受信コンテンツ変換エラーが最も一般的です。 受信コンテンツ変換エラーの理由には、次のようなものがあります。

  • メッセージ サイズ制限の違反: これらのメッセージ サイズ制限は、サービス拒否攻撃 (DoS) を防ぐためにメールボックス トランスポート サービスによって課されます。 これらのメッセージ制限は、GUID>.txt ファイルに<一覧表示されます。 これらのメッセージ制限には、次のものが含まれます。

    • MaxMimeTextHeaderLength: この制限は、MIME ヘッダーで使用できるテキスト文字の最大数を指定します。 値は 2000 です。

    • MaxMimeSubjectLength: この制限は、件名行で使用できるテキスト文字の最大数を指定します。 値は 255 です。

    • MSize: この制限は、最大メッセージ サイズを指定します。 値は 2147483647 バイトです。

    • MaxMimeRecipients: この制限は、[宛先]、[Cc]、[Bcc] フィールドで許可される受信者の合計数を指定します。 値は 12288 です。

    • MaxRecipientPropertyLength: この制限は、受信者の説明で使用できるテキスト文字の最大数を指定します。 値は 1000 です。

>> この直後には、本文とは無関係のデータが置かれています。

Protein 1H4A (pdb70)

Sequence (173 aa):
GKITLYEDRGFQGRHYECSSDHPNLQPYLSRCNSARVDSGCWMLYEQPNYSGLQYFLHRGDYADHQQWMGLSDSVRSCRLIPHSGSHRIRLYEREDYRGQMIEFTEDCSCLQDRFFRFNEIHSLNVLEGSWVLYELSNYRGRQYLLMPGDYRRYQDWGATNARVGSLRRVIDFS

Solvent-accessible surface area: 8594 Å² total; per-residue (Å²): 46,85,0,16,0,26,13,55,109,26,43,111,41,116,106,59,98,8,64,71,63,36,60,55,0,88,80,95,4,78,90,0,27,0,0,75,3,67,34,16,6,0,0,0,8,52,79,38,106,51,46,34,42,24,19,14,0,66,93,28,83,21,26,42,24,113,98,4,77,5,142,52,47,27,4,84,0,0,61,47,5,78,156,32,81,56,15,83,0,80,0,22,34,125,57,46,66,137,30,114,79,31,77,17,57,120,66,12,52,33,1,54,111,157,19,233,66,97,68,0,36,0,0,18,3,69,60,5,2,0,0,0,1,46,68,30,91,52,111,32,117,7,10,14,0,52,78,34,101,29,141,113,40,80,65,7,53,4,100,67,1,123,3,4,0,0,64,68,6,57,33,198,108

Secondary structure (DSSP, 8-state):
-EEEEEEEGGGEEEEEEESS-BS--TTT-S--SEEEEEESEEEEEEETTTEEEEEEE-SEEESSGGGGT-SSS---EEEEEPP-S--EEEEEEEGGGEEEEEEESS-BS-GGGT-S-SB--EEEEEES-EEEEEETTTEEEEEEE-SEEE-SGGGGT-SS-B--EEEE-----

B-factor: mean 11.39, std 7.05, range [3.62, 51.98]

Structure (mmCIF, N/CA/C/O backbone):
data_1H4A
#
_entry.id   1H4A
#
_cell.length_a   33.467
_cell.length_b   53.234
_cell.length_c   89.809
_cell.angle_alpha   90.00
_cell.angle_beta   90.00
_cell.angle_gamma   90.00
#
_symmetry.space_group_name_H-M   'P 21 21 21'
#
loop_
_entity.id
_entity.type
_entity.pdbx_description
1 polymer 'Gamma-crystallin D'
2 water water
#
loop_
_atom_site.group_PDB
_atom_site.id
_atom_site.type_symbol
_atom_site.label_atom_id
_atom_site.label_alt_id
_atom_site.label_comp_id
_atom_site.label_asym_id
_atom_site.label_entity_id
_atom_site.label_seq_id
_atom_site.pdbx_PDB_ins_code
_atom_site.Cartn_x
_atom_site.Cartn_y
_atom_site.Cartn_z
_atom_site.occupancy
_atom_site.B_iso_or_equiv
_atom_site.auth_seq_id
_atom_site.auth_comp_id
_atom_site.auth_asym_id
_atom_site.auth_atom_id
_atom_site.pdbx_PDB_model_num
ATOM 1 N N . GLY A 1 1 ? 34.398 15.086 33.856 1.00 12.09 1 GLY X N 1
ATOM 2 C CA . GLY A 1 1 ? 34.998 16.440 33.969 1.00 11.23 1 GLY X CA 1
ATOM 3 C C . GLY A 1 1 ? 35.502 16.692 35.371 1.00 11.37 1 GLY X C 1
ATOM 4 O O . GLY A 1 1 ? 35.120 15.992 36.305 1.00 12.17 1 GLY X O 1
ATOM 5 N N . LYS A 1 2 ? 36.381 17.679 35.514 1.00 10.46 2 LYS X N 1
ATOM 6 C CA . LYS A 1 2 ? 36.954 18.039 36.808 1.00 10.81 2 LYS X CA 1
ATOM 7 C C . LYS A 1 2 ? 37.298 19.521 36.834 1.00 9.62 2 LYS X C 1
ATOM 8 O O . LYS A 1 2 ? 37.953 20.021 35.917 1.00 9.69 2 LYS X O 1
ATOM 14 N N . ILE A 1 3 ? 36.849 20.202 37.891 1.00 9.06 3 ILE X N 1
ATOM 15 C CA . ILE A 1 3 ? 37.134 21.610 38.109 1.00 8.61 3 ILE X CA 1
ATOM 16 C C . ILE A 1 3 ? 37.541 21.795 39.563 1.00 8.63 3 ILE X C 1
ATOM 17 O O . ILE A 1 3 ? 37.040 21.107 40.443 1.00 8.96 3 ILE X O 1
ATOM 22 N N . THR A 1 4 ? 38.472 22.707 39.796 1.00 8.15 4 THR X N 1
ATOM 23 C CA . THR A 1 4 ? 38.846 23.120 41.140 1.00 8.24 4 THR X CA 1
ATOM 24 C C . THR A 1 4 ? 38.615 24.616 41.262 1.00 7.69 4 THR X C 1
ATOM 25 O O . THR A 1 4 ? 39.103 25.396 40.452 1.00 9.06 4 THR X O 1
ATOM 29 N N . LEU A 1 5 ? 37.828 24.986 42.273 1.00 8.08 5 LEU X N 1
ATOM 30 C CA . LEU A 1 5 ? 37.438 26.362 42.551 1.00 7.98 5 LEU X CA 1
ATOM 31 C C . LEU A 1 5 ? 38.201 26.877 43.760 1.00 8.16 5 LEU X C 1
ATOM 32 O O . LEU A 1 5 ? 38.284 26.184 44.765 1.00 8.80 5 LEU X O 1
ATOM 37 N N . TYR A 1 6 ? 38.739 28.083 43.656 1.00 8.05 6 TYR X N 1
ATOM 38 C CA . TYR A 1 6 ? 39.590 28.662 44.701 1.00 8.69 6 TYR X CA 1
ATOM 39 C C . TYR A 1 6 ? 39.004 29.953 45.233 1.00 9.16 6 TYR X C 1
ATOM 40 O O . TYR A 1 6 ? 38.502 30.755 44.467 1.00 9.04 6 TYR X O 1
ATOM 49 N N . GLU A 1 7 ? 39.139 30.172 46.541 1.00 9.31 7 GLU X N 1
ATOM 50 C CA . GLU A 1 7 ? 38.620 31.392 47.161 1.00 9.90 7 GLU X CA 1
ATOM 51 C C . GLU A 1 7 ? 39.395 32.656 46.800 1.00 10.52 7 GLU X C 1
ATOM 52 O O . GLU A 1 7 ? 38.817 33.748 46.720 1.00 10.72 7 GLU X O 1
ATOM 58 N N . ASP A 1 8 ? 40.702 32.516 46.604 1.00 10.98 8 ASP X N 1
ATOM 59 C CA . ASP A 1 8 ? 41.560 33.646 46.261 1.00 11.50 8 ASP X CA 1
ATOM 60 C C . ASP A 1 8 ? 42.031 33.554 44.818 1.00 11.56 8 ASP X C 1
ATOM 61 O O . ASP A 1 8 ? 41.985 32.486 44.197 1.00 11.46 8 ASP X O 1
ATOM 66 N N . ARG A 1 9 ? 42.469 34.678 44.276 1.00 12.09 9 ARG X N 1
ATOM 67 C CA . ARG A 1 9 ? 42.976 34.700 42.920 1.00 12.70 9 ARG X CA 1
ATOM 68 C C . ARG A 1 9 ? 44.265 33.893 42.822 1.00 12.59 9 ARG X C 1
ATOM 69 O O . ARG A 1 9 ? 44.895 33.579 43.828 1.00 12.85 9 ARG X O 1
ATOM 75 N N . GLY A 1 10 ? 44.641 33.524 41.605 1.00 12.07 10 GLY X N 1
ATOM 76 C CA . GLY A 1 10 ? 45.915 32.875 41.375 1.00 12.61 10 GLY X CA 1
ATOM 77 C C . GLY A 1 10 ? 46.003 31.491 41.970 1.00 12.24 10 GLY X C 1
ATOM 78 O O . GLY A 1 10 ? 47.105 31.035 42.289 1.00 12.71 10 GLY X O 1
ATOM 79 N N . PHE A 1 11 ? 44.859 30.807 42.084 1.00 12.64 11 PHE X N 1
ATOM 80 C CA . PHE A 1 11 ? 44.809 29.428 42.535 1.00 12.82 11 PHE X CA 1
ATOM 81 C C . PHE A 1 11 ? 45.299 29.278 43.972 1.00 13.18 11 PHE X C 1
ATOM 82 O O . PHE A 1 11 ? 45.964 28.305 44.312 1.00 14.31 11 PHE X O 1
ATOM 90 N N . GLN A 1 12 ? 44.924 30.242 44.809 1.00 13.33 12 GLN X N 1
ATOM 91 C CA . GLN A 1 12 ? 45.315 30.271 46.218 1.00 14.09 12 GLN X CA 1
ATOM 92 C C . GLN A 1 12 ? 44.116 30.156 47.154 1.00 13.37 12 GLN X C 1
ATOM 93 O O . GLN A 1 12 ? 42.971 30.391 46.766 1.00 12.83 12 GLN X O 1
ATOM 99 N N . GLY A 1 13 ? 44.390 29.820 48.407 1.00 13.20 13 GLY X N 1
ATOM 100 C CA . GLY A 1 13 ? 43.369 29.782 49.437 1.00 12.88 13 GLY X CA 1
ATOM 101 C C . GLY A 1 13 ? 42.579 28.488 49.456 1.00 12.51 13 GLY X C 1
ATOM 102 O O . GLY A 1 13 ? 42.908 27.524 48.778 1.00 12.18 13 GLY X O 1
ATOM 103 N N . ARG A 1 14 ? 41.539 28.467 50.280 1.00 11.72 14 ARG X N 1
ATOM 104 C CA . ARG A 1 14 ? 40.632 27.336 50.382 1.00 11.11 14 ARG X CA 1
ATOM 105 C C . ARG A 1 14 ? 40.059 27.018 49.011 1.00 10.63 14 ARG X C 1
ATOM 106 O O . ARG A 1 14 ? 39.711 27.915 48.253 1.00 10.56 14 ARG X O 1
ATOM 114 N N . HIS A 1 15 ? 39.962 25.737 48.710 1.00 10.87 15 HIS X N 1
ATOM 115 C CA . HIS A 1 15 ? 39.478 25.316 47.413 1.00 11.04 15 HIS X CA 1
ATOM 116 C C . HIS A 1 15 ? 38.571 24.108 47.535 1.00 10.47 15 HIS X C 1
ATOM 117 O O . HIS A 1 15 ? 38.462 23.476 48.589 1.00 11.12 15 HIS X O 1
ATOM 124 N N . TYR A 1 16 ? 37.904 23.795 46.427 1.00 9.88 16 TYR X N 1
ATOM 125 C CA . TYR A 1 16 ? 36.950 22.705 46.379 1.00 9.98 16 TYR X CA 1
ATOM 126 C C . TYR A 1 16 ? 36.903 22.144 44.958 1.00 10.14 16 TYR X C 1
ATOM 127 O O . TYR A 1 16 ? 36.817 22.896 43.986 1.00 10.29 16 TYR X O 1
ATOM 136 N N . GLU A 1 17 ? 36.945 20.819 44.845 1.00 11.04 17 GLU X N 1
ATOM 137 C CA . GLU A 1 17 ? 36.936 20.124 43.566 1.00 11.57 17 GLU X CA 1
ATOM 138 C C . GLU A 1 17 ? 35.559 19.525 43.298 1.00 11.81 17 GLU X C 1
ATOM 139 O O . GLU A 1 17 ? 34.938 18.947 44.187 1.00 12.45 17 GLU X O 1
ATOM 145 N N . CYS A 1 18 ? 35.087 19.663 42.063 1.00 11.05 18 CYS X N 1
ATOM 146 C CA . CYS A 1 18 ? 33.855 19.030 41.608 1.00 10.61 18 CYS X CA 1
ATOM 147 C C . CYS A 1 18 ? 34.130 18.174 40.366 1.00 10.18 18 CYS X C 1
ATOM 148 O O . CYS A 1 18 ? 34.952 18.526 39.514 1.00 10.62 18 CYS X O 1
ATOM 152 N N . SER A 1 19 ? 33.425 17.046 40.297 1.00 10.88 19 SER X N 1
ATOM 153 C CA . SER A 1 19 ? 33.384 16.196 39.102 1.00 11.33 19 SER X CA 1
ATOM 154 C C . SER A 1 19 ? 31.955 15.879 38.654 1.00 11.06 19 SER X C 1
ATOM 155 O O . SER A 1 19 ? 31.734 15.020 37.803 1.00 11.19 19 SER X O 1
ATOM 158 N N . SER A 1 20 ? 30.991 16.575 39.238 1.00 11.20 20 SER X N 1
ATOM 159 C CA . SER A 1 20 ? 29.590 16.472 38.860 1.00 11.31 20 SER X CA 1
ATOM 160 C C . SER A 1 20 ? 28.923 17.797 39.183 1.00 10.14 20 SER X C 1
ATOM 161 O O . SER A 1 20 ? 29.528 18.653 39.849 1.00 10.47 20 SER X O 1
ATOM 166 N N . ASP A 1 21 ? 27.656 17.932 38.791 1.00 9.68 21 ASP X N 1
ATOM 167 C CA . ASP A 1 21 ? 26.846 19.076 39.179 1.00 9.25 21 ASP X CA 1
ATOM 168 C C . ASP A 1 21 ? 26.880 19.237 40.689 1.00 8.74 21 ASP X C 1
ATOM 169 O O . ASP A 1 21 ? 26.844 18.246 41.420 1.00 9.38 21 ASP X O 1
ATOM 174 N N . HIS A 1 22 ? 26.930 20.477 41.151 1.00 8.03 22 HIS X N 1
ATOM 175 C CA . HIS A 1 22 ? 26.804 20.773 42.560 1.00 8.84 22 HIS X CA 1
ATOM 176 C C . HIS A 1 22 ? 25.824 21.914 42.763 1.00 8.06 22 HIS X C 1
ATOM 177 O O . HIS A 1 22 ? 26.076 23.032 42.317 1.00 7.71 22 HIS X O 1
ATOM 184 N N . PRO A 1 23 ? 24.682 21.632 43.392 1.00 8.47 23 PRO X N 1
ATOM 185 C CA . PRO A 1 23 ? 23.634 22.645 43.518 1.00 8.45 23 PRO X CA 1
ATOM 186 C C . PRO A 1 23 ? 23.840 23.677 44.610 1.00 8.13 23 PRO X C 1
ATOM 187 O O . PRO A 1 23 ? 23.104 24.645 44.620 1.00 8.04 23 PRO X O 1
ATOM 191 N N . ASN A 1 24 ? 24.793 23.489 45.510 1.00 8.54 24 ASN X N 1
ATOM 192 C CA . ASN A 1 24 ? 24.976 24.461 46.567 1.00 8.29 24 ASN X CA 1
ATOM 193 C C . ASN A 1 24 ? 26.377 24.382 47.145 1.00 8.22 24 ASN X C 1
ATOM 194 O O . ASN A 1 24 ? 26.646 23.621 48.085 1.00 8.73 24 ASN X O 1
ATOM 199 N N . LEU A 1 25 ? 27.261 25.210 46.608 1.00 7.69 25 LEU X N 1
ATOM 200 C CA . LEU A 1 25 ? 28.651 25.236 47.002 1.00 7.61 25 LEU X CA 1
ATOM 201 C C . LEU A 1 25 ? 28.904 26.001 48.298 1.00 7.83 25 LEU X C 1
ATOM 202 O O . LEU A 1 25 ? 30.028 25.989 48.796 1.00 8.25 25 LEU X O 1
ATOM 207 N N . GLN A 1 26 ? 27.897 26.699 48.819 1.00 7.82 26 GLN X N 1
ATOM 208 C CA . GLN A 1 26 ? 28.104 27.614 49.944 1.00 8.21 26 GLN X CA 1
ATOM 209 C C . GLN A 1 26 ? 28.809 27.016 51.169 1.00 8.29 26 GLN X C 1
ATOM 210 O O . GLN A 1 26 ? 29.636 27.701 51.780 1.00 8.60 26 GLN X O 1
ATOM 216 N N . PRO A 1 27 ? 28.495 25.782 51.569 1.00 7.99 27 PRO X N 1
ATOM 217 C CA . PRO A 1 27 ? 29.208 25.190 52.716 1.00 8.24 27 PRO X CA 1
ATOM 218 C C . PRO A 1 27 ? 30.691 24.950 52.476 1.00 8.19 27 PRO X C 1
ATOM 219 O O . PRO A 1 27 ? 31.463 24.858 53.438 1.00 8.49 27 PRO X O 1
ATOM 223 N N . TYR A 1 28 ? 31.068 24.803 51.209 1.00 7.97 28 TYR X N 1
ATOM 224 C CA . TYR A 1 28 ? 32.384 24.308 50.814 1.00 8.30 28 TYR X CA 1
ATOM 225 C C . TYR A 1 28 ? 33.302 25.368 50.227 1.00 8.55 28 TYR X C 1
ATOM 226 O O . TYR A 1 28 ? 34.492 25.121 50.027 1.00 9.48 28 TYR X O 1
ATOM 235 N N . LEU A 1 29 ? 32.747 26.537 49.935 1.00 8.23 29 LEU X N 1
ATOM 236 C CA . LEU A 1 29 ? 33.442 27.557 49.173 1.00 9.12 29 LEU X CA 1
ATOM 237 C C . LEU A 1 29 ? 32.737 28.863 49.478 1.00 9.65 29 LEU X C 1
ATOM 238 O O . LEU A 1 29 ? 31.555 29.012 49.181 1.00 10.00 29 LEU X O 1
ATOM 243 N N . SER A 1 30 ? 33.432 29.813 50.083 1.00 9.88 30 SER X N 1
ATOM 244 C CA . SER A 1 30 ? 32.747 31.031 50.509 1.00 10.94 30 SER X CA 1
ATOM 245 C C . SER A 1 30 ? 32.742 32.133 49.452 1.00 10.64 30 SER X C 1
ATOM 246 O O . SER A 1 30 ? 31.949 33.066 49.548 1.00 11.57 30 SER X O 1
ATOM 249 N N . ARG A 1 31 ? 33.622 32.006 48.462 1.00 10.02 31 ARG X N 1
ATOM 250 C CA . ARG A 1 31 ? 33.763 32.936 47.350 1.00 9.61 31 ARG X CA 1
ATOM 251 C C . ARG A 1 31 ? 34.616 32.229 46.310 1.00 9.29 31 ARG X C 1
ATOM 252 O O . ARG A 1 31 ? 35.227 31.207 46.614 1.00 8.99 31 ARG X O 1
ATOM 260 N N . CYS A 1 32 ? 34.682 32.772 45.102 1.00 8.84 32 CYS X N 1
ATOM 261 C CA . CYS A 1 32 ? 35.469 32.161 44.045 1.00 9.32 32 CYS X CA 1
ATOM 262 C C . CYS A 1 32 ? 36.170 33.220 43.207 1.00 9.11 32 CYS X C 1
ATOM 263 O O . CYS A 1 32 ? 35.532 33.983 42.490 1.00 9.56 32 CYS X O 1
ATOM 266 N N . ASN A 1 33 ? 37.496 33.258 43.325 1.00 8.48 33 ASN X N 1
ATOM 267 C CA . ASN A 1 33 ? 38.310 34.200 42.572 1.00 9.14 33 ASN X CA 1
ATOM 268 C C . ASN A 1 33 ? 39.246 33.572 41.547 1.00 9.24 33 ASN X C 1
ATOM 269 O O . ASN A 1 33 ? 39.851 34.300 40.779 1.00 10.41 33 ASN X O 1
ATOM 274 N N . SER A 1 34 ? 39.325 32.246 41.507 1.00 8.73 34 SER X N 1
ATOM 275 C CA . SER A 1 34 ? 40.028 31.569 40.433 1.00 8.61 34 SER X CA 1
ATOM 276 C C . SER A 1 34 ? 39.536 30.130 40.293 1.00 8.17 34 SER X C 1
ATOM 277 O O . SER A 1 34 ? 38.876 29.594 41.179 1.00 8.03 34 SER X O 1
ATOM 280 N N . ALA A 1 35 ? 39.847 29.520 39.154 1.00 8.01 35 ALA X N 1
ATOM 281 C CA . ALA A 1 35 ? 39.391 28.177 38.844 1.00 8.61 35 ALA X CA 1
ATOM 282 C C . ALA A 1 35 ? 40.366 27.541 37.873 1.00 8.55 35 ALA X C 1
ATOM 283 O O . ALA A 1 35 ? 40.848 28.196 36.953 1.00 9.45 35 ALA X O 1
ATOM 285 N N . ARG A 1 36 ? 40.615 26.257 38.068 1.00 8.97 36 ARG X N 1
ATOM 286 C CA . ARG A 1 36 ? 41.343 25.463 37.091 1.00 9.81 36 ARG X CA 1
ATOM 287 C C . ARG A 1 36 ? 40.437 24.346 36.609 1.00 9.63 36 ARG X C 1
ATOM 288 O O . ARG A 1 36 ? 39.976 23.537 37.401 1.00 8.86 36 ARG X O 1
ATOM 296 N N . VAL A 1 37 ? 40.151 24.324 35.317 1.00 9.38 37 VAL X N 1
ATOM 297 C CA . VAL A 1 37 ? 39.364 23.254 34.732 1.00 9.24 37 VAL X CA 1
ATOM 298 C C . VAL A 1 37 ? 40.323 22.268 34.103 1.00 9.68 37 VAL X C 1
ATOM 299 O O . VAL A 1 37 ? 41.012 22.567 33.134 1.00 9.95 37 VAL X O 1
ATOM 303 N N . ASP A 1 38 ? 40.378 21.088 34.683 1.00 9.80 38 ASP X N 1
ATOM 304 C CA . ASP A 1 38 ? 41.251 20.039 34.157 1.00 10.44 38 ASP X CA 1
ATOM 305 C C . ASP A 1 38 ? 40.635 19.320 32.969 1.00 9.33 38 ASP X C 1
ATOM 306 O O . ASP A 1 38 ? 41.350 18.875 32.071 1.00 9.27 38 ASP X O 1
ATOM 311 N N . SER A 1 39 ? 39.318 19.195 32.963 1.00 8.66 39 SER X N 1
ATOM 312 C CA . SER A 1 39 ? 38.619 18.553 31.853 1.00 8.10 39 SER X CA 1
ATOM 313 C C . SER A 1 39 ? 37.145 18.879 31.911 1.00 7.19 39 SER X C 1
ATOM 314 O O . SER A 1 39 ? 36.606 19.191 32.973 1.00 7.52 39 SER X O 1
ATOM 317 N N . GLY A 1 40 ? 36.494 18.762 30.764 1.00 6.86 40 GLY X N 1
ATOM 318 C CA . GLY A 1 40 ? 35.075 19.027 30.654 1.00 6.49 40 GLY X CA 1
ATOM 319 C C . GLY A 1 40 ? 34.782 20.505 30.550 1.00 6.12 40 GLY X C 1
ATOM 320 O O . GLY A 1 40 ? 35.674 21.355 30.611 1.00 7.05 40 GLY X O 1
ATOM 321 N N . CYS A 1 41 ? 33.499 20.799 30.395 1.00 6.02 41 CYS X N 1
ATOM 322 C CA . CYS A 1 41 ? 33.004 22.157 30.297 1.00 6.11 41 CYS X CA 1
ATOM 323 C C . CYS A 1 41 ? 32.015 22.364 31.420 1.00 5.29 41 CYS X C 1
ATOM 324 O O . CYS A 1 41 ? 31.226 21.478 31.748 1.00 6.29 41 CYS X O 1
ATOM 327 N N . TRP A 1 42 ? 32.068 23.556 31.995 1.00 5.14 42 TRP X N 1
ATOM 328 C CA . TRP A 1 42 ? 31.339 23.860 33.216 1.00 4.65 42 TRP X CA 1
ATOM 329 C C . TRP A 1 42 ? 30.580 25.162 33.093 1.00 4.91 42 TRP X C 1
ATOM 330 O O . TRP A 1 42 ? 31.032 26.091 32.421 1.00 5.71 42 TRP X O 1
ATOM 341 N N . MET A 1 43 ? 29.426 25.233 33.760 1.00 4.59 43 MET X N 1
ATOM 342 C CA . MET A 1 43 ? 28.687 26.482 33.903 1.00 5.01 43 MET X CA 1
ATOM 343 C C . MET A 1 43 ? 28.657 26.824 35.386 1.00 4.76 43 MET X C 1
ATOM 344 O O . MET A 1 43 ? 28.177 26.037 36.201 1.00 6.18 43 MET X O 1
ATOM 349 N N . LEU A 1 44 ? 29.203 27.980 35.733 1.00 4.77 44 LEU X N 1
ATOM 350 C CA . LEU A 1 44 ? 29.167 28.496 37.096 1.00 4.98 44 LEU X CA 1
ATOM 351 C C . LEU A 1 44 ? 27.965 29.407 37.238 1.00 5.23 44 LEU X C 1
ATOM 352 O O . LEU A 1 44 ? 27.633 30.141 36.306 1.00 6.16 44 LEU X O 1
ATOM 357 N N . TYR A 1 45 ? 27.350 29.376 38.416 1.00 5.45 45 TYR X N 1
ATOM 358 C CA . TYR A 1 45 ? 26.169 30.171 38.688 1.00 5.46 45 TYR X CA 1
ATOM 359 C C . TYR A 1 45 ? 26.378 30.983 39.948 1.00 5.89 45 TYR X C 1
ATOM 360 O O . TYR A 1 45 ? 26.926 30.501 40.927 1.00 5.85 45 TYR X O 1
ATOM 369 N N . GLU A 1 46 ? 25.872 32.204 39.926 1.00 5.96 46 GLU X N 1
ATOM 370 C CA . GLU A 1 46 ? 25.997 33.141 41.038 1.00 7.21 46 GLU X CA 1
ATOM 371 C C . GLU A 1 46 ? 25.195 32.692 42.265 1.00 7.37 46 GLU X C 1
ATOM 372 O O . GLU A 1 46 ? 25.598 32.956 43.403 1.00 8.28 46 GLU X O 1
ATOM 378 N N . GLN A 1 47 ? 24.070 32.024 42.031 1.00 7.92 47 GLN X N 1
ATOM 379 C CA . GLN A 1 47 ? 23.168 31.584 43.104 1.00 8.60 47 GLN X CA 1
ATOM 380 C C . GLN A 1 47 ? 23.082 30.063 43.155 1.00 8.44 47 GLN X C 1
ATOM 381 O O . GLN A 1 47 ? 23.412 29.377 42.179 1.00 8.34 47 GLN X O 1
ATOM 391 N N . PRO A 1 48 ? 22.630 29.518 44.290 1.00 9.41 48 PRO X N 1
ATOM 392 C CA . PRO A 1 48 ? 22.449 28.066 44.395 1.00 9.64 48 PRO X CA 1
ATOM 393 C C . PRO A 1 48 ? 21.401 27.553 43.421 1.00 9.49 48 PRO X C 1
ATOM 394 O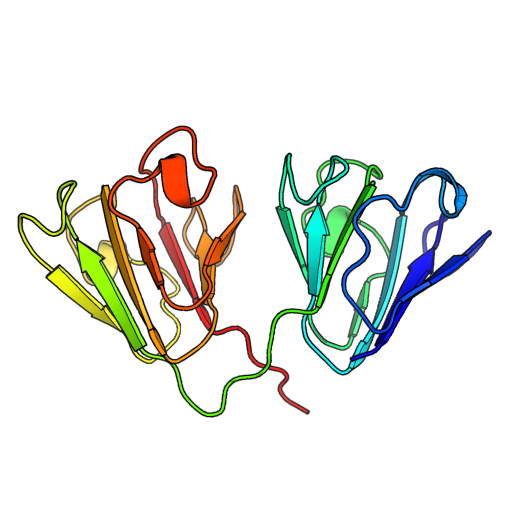 O . PRO A 1 48 ? 20.602 28.340 42.919 1.00 10.14 48 PRO X O 1
ATOM 398 N N . ASN A 1 49 ? 21.384 26.249 43.186 1.00 9.04 49 ASN X N 1
ATOM 399 C CA . ASN A 1 49 ? 20.368 25.618 42.353 1.00 9.71 49 ASN X CA 1
ATOM 400 C C . ASN A 1 49 ? 20.343 26.159 40.933 1.00 9.34 49 ASN X C 1
ATOM 401 O O . ASN A 1 49 ? 19.292 26.257 40.302 1.00 10.11 49 ASN X O 1
ATOM 406 N N . TYR A 1 50 ? 21.526 26.489 40.430 1.00 8.79 50 TYR X N 1
ATOM 407 C CA . TYR A 1 50 ? 21.708 26.796 39.015 1.00 9.03 50 TYR X CA 1
ATOM 408 C C . TYR A 1 50 ? 20.897 28.014 38.592 1.00 9.40 50 TYR X C 1
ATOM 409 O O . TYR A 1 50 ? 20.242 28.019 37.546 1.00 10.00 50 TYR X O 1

    • MaxBodyPartsTotal: この制限は、MIME マルチパート メッセージで使用できるメッセージ パーツの最大数を指定します。 値は 250 です。

    • MaxEmbeddedMessageDepth: この制限は、メッセージに存在できる転送されるメッセージの最大数を指定します。 値は 30 です。

      メールボックス サーバー上のトランスポート サービスまたはエッジ トランスポート サーバーで使用される構成可能なメッセージ サイズの制限の詳細については、「メッセージ サイズの制限」を参照してください。

  • 受信 iCalendar メッセージを会議出席依頼に変換できない: RFC 2445 では、予定表データ交換の標準として iCalendar が定義されています。 変換エラーの具体的な原因は次のとおりです。

    • 送信エージェントによる iCalendar の誤使用。

    • Outlook または Exchange 予定表スキーマでサポートできない iCalendar の構成要素。

    iCalendar の変換エラーでは、送信者は 5.6.0 DSN メッセージを受信しません。 代わりに、メッセージは、iCalendar メッセージ本文を含む添付の .ics ファイルで配信されます。

  • 不適切な形式の MIME メッセージによって発生するエラー: 迷惑な商用メールまたはスパム メッセージには、受信者の説明の一致しない引用符など、メッセージ ヘッダーに書式設定エラーが発生する可能性があります。 形式が正しくない MIME メッセージによって発生するエラーの数がはるかに少ない場合は、バグと見なされます。

送信コンテンツ変換エラーは、受信エラーよりもはるかに一般的ではありません。 送信エラーが発生すると、通常、Exchange コードのバグやメッセージ コンテンツの破損が原因で発生します。